The surface area of the repository will serve mainly for the various service facilities necessary so as to ensure the safe disposal of the radioactive waste, e.g. excavation, the preparation of the waste and the bentonite sealing material, storage, employee facilities, administrative buildings and the equipment necessary for the management of the excavated material. The surface area will be built together with the underground facility. The extent of the surface area will depend on the specific conditions of the finally selected site. According to preliminary studies, it will cover a maximum of 20 ha.

Transport, use of the excavated material, reduction of impacts on the environment

The extracted material will be disposed of via a system of landfills and intermediate landfills; the latter will be established in the area of the DGR and will serve for the short-term storage of the extracted rock. A suitable site near to the DGR complex will be determined for the long-term storage/disposal of such materials. Due to the expected high quality of the extracted rock, it can be assumed that it will also be possible to use at least some of it for the building of, for example, transport infrastructure in the wider repository region.
Transport to and from the complex will be provided both by roads (for the construction and servicing of the complex) and by rail (for the transport of radioactive waste to the repository). Rail is currently considered to be the safest and most environmentally friendly mode of transport. Naturally, the construction phase of the DGR, as with other large-scale construction projects, will have an impact on the surroundings of the facility. However, the mining work, the removal of excavated material and other work will be planned so that they exert the minimum amount of interference on the normal functioning of local municipalities.

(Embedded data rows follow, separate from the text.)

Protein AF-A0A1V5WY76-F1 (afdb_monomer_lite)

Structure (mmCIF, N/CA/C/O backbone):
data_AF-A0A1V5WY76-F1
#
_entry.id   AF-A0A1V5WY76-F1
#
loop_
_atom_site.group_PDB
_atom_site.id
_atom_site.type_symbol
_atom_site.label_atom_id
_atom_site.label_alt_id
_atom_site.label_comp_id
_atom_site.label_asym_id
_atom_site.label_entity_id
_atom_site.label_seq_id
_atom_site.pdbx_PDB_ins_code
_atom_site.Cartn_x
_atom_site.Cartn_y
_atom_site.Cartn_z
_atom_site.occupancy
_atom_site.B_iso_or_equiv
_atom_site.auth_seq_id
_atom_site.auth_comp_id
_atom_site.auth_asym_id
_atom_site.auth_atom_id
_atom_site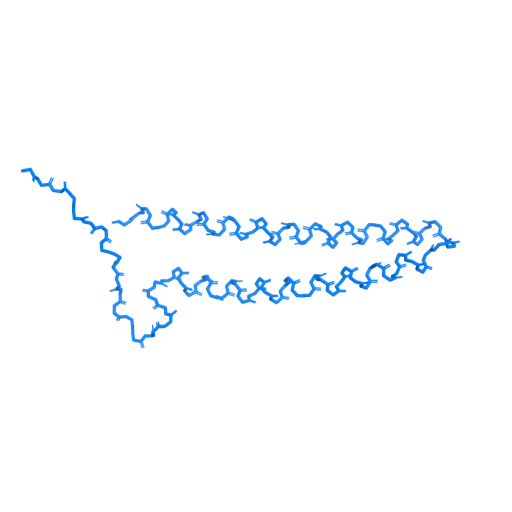.pdbx_PDB_model_num
ATOM 1 N N . MET A 1 1 ? 33.285 10.197 -37.280 1.00 47.12 1 MET A N 1
ATOM 2 C CA . MET A 1 1 ? 32.738 10.409 -35.926 1.00 47.12 1 MET A CA 1
ATOM 3 C C . MET A 1 1 ? 31.423 9.655 -35.866 1.00 47.12 1 MET A C 1
ATOM 5 O O . MET A 1 1 ? 30.458 10.083 -36.476 1.00 47.12 1 MET A O 1
ATOM 9 N N . LEU A 1 2 ? 31.474 8.446 -35.312 1.00 42.19 2 LEU A N 1
ATOM 10 C CA . LEU A 1 2 ? 30.345 7.530 -35.168 1.00 42.19 2 LEU A CA 1
ATOM 11 C C . LEU A 1 2 ? 29.678 7.750 -33.799 1.00 42.19 2 LEU A C 1
ATOM 13 O O . LEU A 1 2 ? 30.377 8.136 -32.865 1.00 42.19 2 LEU A O 1
ATOM 17 N N . LEU A 1 3 ? 28.405 7.334 -33.707 1.00 45.84 3 LEU A N 1
ATOM 18 C CA . LEU A 1 3 ? 27.612 7.034 -32.494 1.00 45.84 3 LEU A CA 1
ATOM 19 C C . LEU A 1 3 ? 27.086 8.295 -31.774 1.00 45.84 3 LEU A C 1
ATOM 21 O O . LEU A 1 3 ? 27.868 9.149 -31.390 1.00 45.84 3 LEU A O 1
ATOM 25 N N . PHE A 1 4 ? 25.784 8.534 -31.590 1.00 55.62 4 PHE A N 1
ATOM 26 C CA . PHE A 1 4 ? 24.706 7.643 -31.159 1.00 55.62 4 PHE A CA 1
ATOM 27 C C . PHE A 1 4 ? 23.398 7.925 -31.922 1.00 55.62 4 PHE A C 1
ATOM 29 O O . PHE A 1 4 ? 22.990 9.071 -32.091 1.00 55.62 4 PHE A O 1
ATOM 36 N N . CYS A 1 5 ? 22.770 6.843 -32.377 1.00 49.31 5 CYS A N 1
ATOM 37 C CA . CYS A 1 5 ? 21.401 6.772 -32.873 1.00 49.31 5 CYS A CA 1
ATOM 38 C C . CYS A 1 5 ? 20.445 7.036 -31.700 1.00 49.31 5 CYS A C 1
ATOM 40 O O . CYS A 1 5 ? 20.684 6.522 -30.606 1.00 49.31 5 CYS A O 1
ATOM 42 N N . GLU A 1 6 ? 19.395 7.831 -31.910 1.00 56.62 6 GLU A N 1
ATOM 43 C CA . GLU A 1 6 ? 18.322 8.000 -30.929 1.00 56.62 6 GLU A CA 1
ATOM 44 C C . GLU A 1 6 ? 17.762 6.628 -30.546 1.00 56.62 6 GLU A C 1
ATOM 46 O O . GLU A 1 6 ? 17.611 5.756 -31.403 1.00 56.62 6 GLU A O 1
ATOM 51 N N . GLY A 1 7 ? 17.516 6.435 -29.248 1.00 48.78 7 GLY A N 1
ATOM 52 C CA . GLY A 1 7 ? 17.062 5.181 -28.662 1.00 48.78 7 GLY A CA 1
ATOM 53 C C . GLY A 1 7 ? 15.805 4.662 -29.349 1.00 48.78 7 GLY A C 1
ATOM 54 O O . GLY A 1 7 ? 14.683 5.021 -28.998 1.00 48.78 7 GLY A O 1
ATOM 55 N N . VAL A 1 8 ? 16.001 3.783 -30.329 1.00 50.94 8 VAL A N 1
ATOM 56 C CA . VAL A 1 8 ? 14.938 2.960 -30.880 1.00 50.94 8 VAL A CA 1
ATOM 57 C C . VAL A 1 8 ? 14.642 1.927 -29.809 1.00 50.94 8 VAL A C 1
ATOM 59 O O . VAL A 1 8 ? 15.381 0.961 -29.625 1.00 50.94 8 VAL A O 1
ATOM 62 N N . VAL A 1 9 ? 13.557 2.162 -29.075 1.00 57.41 9 VAL A N 1
ATOM 63 C CA . VAL A 1 9 ? 12.889 1.143 -28.272 1.00 57.41 9 VAL A CA 1
ATOM 64 C C . VAL A 1 9 ? 12.711 -0.058 -29.190 1.00 57.41 9 VAL A C 1
ATOM 66 O O . VAL A 1 9 ? 11.928 0.003 -30.138 1.00 57.41 9 VAL A O 1
ATOM 69 N N . TYR A 1 10 ? 13.495 -1.114 -28.969 1.00 52.16 10 TYR A N 1
ATOM 70 C CA . TYR A 1 10 ? 13.381 -2.355 -29.723 1.00 52.16 10 TYR A CA 1
ATOM 71 C C . TYR A 1 10 ? 11.993 -2.934 -29.450 1.00 52.16 10 TYR A C 1
ATOM 73 O O . TYR A 1 10 ? 11.802 -3.685 -28.490 1.00 52.16 10 TYR A O 1
ATOM 81 N N . ALA A 1 11 ? 11.016 -2.540 -30.266 1.00 54.88 11 ALA A N 1
ATOM 82 C CA . ALA A 1 11 ? 9.748 -3.218 -30.377 1.00 54.88 11 ALA A CA 1
ATOM 83 C C . ALA A 1 11 ? 10.089 -4.619 -30.877 1.00 54.88 11 ALA A C 1
ATOM 85 O O . ALA A 1 11 ? 10.405 -4.819 -32.048 1.00 54.88 11 ALA A O 1
ATOM 86 N N . TYR A 1 12 ? 10.100 -5.588 -29.966 1.00 57.34 12 TYR A N 1
ATOM 87 C CA . TYR A 1 12 ? 9.889 -6.957 -30.390 1.00 57.34 12 TYR A CA 1
ATOM 88 C C . TYR A 1 12 ? 8.523 -6.954 -31.079 1.00 57.34 12 TYR A C 1
ATOM 90 O O . TYR A 1 12 ? 7.539 -6.551 -30.454 1.00 57.34 12 TYR A O 1
ATOM 98 N N . ASP A 1 13 ? 8.475 -7.338 -32.358 1.00 62.00 13 ASP A N 1
ATOM 99 C CA . ASP A 1 13 ? 7.231 -7.603 -33.087 1.00 62.00 13 ASP A CA 1
ATOM 100 C C . ASP A 1 13 ? 6.544 -8.799 -32.422 1.00 62.00 13 ASP A C 1
ATOM 102 O O . ASP A 1 13 ? 6.651 -9.956 -32.826 1.00 62.00 13 ASP A O 1
ATOM 106 N N . ASN A 1 14 ? 5.907 -8.510 -31.295 1.00 65.62 14 ASN A N 1
ATOM 107 C CA . ASN A 1 14 ? 5.157 -9.458 -30.516 1.00 65.62 14 ASN A CA 1
ATOM 108 C C . ASN A 1 14 ? 3.740 -9.479 -31.103 1.00 65.62 14 ASN A C 1
ATOM 110 O O . ASN A 1 14 ? 3.109 -8.422 -31.185 1.00 65.62 14 ASN A O 1
ATOM 114 N N . PRO A 1 15 ? 3.179 -10.648 -31.462 1.00 70.50 15 PRO A N 1
ATOM 115 C CA . PRO A 1 15 ? 1.809 -10.769 -31.979 1.00 70.50 15 PRO A CA 1
ATOM 116 C C . PRO A 1 15 ? 0.718 -10.393 -30.953 1.00 70.50 15 PRO A C 1
ATOM 118 O O . PRO A 1 15 ? -0.467 -10.635 -31.178 1.00 70.50 15 PRO A O 1
ATOM 121 N N . ILE A 1 16 ? 1.104 -9.807 -29.815 1.00 68.88 1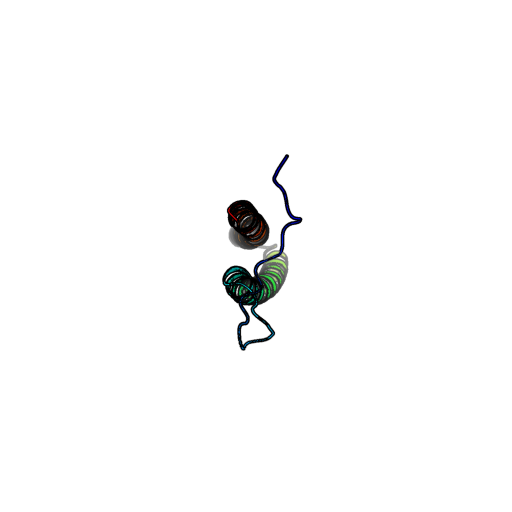6 ILE A N 1
ATOM 122 C CA . ILE A 1 16 ? 0.257 -9.452 -28.688 1.00 68.88 16 ILE A CA 1
ATOM 123 C C . ILE A 1 16 ? 0.320 -7.922 -28.495 1.00 68.88 16 ILE A C 1
ATOM 125 O O . ILE A 1 16 ? 1.316 -7.400 -27.991 1.00 68.88 16 ILE A O 1
ATOM 129 N N . PRO A 1 17 ? -0.736 -7.174 -28.863 1.00 65.69 17 PRO A N 1
ATOM 130 C CA . PRO A 1 17 ? -0.688 -5.709 -28.963 1.00 65.69 17 PRO A CA 1
ATOM 131 C C . PRO A 1 17 ? -0.543 -4.967 -27.625 1.00 65.69 17 PRO A C 1
ATOM 133 O O . PRO A 1 17 ? -0.217 -3.783 -27.610 1.00 65.69 17 PRO A O 1
ATOM 136 N N . TRP A 1 18 ? -0.791 -5.636 -26.499 1.00 67.69 18 TRP A N 1
ATOM 137 C CA . TRP A 1 18 ? -0.767 -5.044 -25.157 1.00 67.69 18 TRP A CA 1
ATOM 138 C C . TRP A 1 18 ? 0.545 -5.276 -24.393 1.00 67.69 18 TRP A C 1
ATOM 140 O O . TRP A 1 18 ? 0.643 -4.880 -23.235 1.00 67.69 18 TRP A O 1
ATOM 150 N N . ALA A 1 19 ? 1.541 -5.907 -25.019 1.00 62.59 19 ALA A N 1
ATOM 151 C CA . ALA A 1 19 ? 2.825 -6.215 -24.400 1.00 62.59 19 ALA A CA 1
ATOM 152 C C . ALA A 1 19 ? 3.953 -6.108 -25.429 1.00 62.59 19 ALA A C 1
ATOM 154 O O . ALA A 1 19 ? 4.159 -7.030 -26.217 1.00 62.59 19 ALA A O 1
ATOM 155 N N . LYS A 1 20 ? 4.680 -4.986 -25.429 1.00 70.31 20 LYS A N 1
ATOM 156 C CA . LYS A 1 20 ? 5.820 -4.771 -26.337 1.00 70.31 20 LYS A CA 1
ATOM 157 C C . LYS A 1 20 ? 7.126 -5.266 -25.721 1.00 70.31 20 LYS A C 1
ATOM 159 O O . LYS A 1 20 ? 7.999 -5.751 -26.436 1.00 70.31 20 LYS A O 1
ATOM 164 N N . THR A 1 21 ? 7.218 -5.206 -24.393 1.00 73.12 21 THR A N 1
ATOM 165 C CA . THR A 1 21 ? 8.366 -5.678 -23.615 1.00 73.12 21 THR A CA 1
ATOM 166 C C . THR A 1 21 ? 7.911 -6.582 -22.466 1.00 73.12 21 THR A C 1
ATOM 168 O O . THR A 1 21 ? 6.790 -6.479 -21.972 1.00 73.12 21 THR A O 1
ATOM 171 N N . ILE A 1 22 ? 8.803 -7.457 -21.989 1.00 72.75 22 ILE A N 1
ATOM 172 C CA . ILE A 1 22 ? 8.580 -8.283 -20.787 1.00 72.75 22 ILE A CA 1
ATOM 173 C C . ILE A 1 22 ? 8.229 -7.404 -19.568 1.00 72.75 22 ILE A C 1
ATOM 175 O O . ILE A 1 22 ? 7.373 -7.773 -18.766 1.00 72.75 22 ILE A O 1
ATOM 179 N N . ALA A 1 23 ? 8.831 -6.214 -19.470 1.00 76.06 23 ALA A N 1
ATOM 180 C CA . ALA A 1 23 ? 8.529 -5.222 -18.441 1.00 76.06 23 ALA A CA 1
ATOM 181 C C . ALA A 1 23 ? 7.054 -4.773 -18.454 1.00 76.06 23 ALA A C 1
ATOM 183 O O . ALA A 1 23 ? 6.452 -4.679 -17.386 1.00 76.06 23 ALA A O 1
ATOM 184 N N . ASP A 1 24 ? 6.436 -4.597 -19.630 1.00 78.31 24 ASP A N 1
ATOM 185 C CA . ASP A 1 24 ? 5.031 -4.170 -19.748 1.00 78.31 24 ASP A CA 1
ATOM 186 C C . ASP A 1 24 ? 4.066 -5.220 -19.190 1.00 78.31 24 ASP A C 1
ATOM 188 O O . ASP A 1 24 ? 3.098 -4.893 -18.501 1.00 78.31 24 ASP A O 1
ATOM 192 N N . VAL A 1 25 ? 4.336 -6.501 -19.467 1.00 80.44 25 VAL A N 1
ATOM 193 C CA . VAL A 1 25 ? 3.529 -7.618 -18.949 1.00 80.44 25 VAL A CA 1
ATOM 194 C C . VAL A 1 25 ? 3.588 -7.636 -17.426 1.00 80.44 25 VAL A C 1
ATOM 196 O O . VAL A 1 25 ? 2.558 -7.760 -16.762 1.00 80.44 25 VAL A O 1
ATOM 199 N N . ILE A 1 26 ? 4.794 -7.478 -16.874 1.00 82.00 26 ILE A N 1
ATOM 200 C CA . ILE A 1 26 ? 5.022 -7.463 -15.430 1.00 82.00 26 ILE A CA 1
ATOM 201 C C . ILE A 1 26 ? 4.313 -6.262 -14.792 1.00 82.00 26 ILE A C 1
ATOM 203 O O . ILE A 1 26 ? 3.576 -6.457 -13.826 1.00 82.00 26 ILE A O 1
ATOM 207 N N . MET A 1 27 ? 4.447 -5.053 -15.350 1.00 81.88 27 MET A N 1
ATOM 208 C CA . MET A 1 27 ? 3.740 -3.868 -14.847 1.00 81.88 27 MET A CA 1
ATOM 209 C C . MET A 1 27 ? 2.228 -4.069 -14.847 1.00 81.88 27 MET A C 1
ATOM 211 O O . MET A 1 27 ? 1.568 -3.772 -13.859 1.00 81.88 27 MET A O 1
ATOM 215 N N . ARG A 1 28 ? 1.663 -4.626 -15.922 1.00 85.56 28 ARG A N 1
ATOM 216 C CA . ARG A 1 28 ? 0.213 -4.809 -16.040 1.00 85.56 28 ARG A CA 1
ATOM 217 C C . ARG A 1 28 ? -0.344 -5.762 -14.986 1.00 85.56 28 ARG A C 1
ATOM 219 O O . ARG A 1 28 ? -1.407 -5.499 -14.422 1.00 85.56 28 ARG A O 1
ATOM 226 N N . ILE A 1 29 ? 0.369 -6.858 -14.726 1.00 87.00 29 ILE A N 1
ATOM 227 C CA . ILE A 1 29 ? 0.002 -7.822 -13.684 1.00 87.00 29 ILE A CA 1
ATOM 228 C C . ILE A 1 29 ? 0.110 -7.161 -12.307 1.00 87.00 29 ILE A C 1
ATOM 230 O O . ILE A 1 29 ? -0.822 -7.252 -11.506 1.00 87.00 29 ILE A O 1
ATOM 234 N N . LEU A 1 30 ? 1.216 -6.460 -12.043 1.00 88.44 30 LEU A N 1
ATOM 235 C CA . LEU A 1 30 ? 1.462 -5.818 -10.756 1.00 88.44 30 LEU A CA 1
ATOM 236 C C . LEU A 1 30 ? 0.479 -4.684 -10.477 1.00 88.44 30 LEU A C 1
ATOM 238 O O . LEU A 1 30 ? -0.076 -4.653 -9.386 1.00 88.44 30 LEU A O 1
ATOM 242 N N . ASP A 1 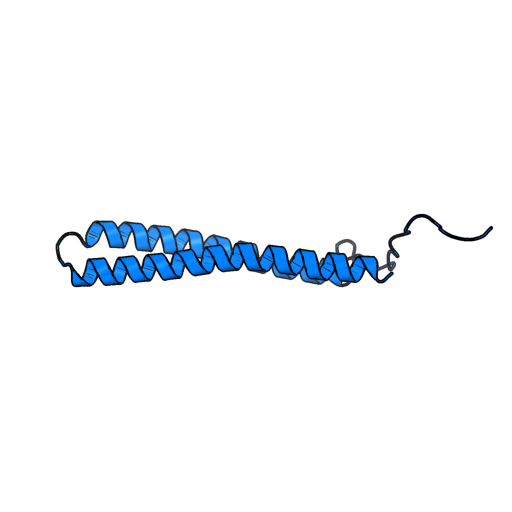31 ? 0.198 -3.815 -11.446 1.00 88.25 31 ASP A N 1
ATOM 243 C CA . ASP A 1 31 ? -0.808 -2.759 -11.322 1.00 88.25 31 ASP A CA 1
ATOM 244 C C . ASP A 1 31 ? -2.179 -3.357 -11.012 1.00 88.25 31 ASP A C 1
ATOM 246 O O . ASP A 1 31 ? -2.862 -2.891 -10.101 1.00 88.25 31 ASP A O 1
ATOM 250 N N . GLY A 1 32 ? -2.565 -4.434 -11.705 1.00 89.12 32 GLY A N 1
ATOM 251 C CA . GLY A 1 32 ? -3.803 -5.157 -11.415 1.00 89.12 32 GLY A CA 1
ATOM 252 C C . GLY A 1 32 ? -3.873 -5.645 -9.963 1.00 89.12 32 GLY A C 1
ATOM 253 O O . GLY A 1 32 ? -4.879 -5.433 -9.283 1.00 89.12 32 GLY A O 1
ATOM 254 N N . MET A 1 33 ? -2.789 -6.237 -9.455 1.00 88.62 33 MET A N 1
ATOM 255 C CA . MET A 1 33 ? -2.696 -6.669 -8.055 1.00 88.62 33 MET A CA 1
ATOM 256 C C . MET A 1 33 ? -2.703 -5.485 -7.079 1.00 88.62 33 MET A C 1
ATOM 258 O O . MET A 1 33 ? -3.353 -5.557 -6.035 1.00 88.62 33 MET A O 1
ATOM 262 N N . LEU A 1 34 ? -2.028 -4.385 -7.421 1.00 89.88 34 LEU A N 1
ATOM 263 C CA . LEU A 1 34 ? -1.949 -3.174 -6.607 1.00 89.88 34 LEU A CA 1
ATOM 264 C C . LEU A 1 34 ? -3.314 -2.495 -6.468 1.00 89.88 34 LEU A C 1
ATOM 266 O O . LEU A 1 34 ? -3.669 -2.062 -5.374 1.00 89.88 34 LEU A O 1
ATOM 270 N N . TYR A 1 35 ? -4.091 -2.424 -7.552 1.00 89.75 35 TYR A N 1
ATOM 271 C CA . TYR A 1 35 ? -5.443 -1.861 -7.541 1.00 89.75 35 TYR A CA 1
ATOM 272 C C . TYR A 1 35 ? -6.391 -2.681 -6.667 1.00 89.75 35 TYR A C 1
ATOM 274 O O . TYR A 1 35 ? -7.134 -2.112 -5.864 1.00 89.75 35 TYR A O 1
ATOM 282 N N . LEU A 1 36 ? -6.339 -4.012 -6.777 1.00 92.88 36 LEU A N 1
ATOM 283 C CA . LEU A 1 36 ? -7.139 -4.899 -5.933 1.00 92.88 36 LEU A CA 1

Phase 3: Operation of the DGR

The operation of the deep geological repository will proceed in several stages.

Waste from existing nuclear power plants as well as (in the future) potential new nuclear sources will be disposed of at the DGR, as will high- and intermediate-level waste from nuclear generators in the Czech Republic other than those located at nuclear power plants. At the same time, new disposal sections will be excavated on a continuous basis depending on the amount of waste that will need to be safely disposed of in a given period. The operation of the repository is estimated at around 100 years.


Phase 4: Closure of the DGR

The repository closure process will commence before the end of the operational phase. The already-filled parts of the repository will be permanently and safely separated from those parts still in operation.

Gradually, all the disposal sections will be closed employing a special system of plugs and backfill material, primarily bentonite and/or aggregates. The loading corridors, technical facilities, access tunnels, etc. will then be sealed in a similar way. The surface area will be gradually dismantled and the land returned to its original state, i.e. the end of the process will result in the re-establishment of a “green meadow” landscape.

The DGR complex will continue to function passively for hundreds of thousands of years without human presence. Nevertheless, it is assumed that the wider DGR area will be continuously monitored for several hundred years following closure.


What happens next?
Scientists are already deciding about whether to mark the presence of the repository in some way following its closure and the completion of the monitoring process for future generations over the next several thousand years. Should the presence of the repository be marked at all? And how? Might the presence of e.g. an inscription or pictogram awaken the curiosity of our descendants that tempts them to take a look underground? Will such labelling still be understandable so far into the future? This issue and others will, clearly, require close attention.